GE Healthcare sets an example of the advanced use cases of TensorFlow. This healthcare company uses TensorFlow to train a neural network system for identifying the brain’s anatomy during an MRI exam. As a result of its capabilities, TensorFlow helps improve diagnostic accuracy and enhance speed. 

Computer and Software

We can provide several examples of companies using TensorFlow to create bespoke systems and programs for enhancing their operations or systems. Intel uses it to improve the inference performance, and Lenovo is leveraging its abilities to accelerate AI-based training aimed at improving high-performance computing. 

Finance

One of the finest examples of online financial platforms, PayPal, is using TensorFlow’s deep transfer learning to generate models that predict and detect fraud patterns. They are using this technology to improve the safety of the platform and provide a better user experience. 

The number of industries and the ways in which they are using TensorFlow are numerous. Coming with benefits like scalability, efficient debugging, and amazing community support, TensorFlow is one of the best technologies to use for a company's growth. 

However, you need to hire TensorFlow developers who can work on all these in-built and connected applications to help you build the perfect product. TensorFlow has great futuristic applications, which attracts a great deal of attention and developers. 

Skuad specializes in hiring technical professionals from all fields. We understand your requirements and then create the required recruitment processes. Associating with Skuad means that you can hire TensorFlow developers at cost-effective rates and with a flexible system. 

Hard Skills Requirements for TensorFlow Developer

  • Knowledge of machine learning and deep learning along with their algorithms and their work procedures. 
  • Experience of working with Python and C++. 
  • Understanding of neural networks and their impact.
  • Good at analyzing data and businesses. 
  • Proficient in TensorFlow and its applications. 
  • Understanding the workings of a cloud environment. 
  • Ability to articulate the best data flow structures for implementing machine learning pipelines. 
  • Work to identify the requirements of the project and the motive behind using TensorFlow to create the project. 
  • Demonstrable experience in breaking down complex project requirements into small understandable parts for easy development. 
  • Has worked with cloud platforms like AWS or Azure. 
  • Can write, train, implement and debug the coding scripts and modules based on machine learning. 
  • Create internal tools and guides for accessing the machine learning models to help the team visualize results and understand model performance. 
  • Can write easy to follow code. 
  • Preferably having experience with Kubernetes, Docler, data engineering, and Machine Learning Ops. 
  • Understands the future impact of Artificial Intelligence and brings that understanding into work while developing projects. 
  • Has the ability to create prototypes and proof of concept quickly while evaluating the impact of all the technologies and frameworks that must be used. 
  • Familiarity with CI/CD tools along with standard development practices. 

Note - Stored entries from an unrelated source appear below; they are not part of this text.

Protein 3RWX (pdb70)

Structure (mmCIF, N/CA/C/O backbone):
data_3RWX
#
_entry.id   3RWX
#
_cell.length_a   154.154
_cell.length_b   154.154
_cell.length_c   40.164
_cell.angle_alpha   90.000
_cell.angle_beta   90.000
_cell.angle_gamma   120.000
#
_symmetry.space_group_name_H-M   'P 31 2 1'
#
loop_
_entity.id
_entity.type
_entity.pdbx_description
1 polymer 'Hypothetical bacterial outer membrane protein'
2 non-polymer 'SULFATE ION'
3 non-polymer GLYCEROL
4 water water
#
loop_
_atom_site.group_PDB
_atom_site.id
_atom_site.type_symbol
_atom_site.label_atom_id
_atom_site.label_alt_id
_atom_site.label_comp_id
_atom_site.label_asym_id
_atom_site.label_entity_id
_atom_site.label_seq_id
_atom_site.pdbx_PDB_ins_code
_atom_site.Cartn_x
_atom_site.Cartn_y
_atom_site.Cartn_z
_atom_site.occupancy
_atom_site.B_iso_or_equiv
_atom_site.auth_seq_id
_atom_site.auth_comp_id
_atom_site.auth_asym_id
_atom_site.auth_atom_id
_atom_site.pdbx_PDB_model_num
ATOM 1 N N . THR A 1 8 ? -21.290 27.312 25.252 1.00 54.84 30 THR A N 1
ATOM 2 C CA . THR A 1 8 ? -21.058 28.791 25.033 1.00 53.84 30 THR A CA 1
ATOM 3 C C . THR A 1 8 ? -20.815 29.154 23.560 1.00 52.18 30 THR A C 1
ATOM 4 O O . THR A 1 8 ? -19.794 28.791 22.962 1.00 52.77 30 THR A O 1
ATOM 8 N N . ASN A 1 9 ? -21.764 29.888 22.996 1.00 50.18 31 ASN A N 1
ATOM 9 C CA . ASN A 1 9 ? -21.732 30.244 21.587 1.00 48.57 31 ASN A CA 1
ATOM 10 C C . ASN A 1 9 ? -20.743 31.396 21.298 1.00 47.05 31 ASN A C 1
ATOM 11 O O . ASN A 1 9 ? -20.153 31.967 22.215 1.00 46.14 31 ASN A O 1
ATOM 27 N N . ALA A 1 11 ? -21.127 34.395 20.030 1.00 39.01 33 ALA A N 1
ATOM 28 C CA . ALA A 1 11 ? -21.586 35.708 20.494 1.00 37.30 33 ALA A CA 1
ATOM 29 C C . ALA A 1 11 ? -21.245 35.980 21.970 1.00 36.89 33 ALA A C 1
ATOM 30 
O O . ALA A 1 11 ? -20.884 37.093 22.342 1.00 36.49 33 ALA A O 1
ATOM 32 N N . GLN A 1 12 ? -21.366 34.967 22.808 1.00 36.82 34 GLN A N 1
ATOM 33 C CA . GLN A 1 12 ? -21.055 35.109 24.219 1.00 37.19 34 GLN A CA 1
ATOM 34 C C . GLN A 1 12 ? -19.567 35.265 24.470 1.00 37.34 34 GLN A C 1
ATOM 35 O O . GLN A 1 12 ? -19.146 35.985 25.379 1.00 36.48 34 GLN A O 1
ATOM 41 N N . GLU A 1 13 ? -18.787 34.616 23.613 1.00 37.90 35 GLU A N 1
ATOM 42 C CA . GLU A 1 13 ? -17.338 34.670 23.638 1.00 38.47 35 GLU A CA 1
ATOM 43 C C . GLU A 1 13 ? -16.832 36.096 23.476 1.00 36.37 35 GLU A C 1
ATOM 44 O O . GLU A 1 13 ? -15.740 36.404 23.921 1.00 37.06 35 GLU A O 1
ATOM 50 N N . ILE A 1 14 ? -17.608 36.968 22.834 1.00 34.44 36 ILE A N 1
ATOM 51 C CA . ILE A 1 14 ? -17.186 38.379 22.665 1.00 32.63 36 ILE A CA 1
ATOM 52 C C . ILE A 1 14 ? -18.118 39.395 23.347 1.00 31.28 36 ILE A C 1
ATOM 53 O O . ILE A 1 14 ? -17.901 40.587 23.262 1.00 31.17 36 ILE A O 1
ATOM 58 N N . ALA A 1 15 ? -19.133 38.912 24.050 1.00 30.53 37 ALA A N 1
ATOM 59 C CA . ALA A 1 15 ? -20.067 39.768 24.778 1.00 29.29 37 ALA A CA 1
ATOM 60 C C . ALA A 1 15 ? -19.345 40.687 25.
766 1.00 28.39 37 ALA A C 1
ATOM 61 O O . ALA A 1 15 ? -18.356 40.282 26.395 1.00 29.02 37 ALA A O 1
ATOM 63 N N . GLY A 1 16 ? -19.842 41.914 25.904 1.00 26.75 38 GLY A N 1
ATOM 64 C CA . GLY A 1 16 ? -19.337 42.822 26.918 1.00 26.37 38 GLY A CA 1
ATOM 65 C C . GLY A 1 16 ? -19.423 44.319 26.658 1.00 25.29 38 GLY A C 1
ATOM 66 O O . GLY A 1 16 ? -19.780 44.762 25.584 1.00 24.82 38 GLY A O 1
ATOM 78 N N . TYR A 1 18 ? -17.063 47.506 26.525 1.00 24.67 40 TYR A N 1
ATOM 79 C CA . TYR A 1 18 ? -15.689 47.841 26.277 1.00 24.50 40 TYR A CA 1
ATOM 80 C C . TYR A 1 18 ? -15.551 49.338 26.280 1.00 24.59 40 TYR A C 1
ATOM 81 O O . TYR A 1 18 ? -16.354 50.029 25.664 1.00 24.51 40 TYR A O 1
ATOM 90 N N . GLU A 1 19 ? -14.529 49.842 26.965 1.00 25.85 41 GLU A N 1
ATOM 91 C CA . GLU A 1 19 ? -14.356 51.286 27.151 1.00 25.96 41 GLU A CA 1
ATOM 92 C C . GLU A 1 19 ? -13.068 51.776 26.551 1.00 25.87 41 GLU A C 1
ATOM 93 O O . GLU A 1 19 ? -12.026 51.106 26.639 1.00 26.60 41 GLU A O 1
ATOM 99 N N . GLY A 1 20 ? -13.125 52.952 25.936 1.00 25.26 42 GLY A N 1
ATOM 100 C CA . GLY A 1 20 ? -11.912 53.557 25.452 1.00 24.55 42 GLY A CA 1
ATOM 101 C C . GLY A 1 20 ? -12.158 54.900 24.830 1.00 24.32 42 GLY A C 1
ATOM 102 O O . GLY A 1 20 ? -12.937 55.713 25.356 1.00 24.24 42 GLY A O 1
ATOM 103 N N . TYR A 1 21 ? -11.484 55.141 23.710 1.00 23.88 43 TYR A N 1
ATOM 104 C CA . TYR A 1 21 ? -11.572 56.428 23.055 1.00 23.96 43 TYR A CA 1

Soft Skills Required for TensorFlow Developers

  • Shows the enthusiasm to learn new things and work on upskilling. 
  • Participates in team discussions and brainstorming sessions to bring new ideas to the table. 
  • Collaborate with other teams and developers.
  • Can adhere to deadlines and complete the work on time. 
  • Shows the ability to handle a development team of junior developers, helping them get better at their skills. 
  • Demonstrates impressive interpersonal and communication skills.
  • Can work independently in a remote environment.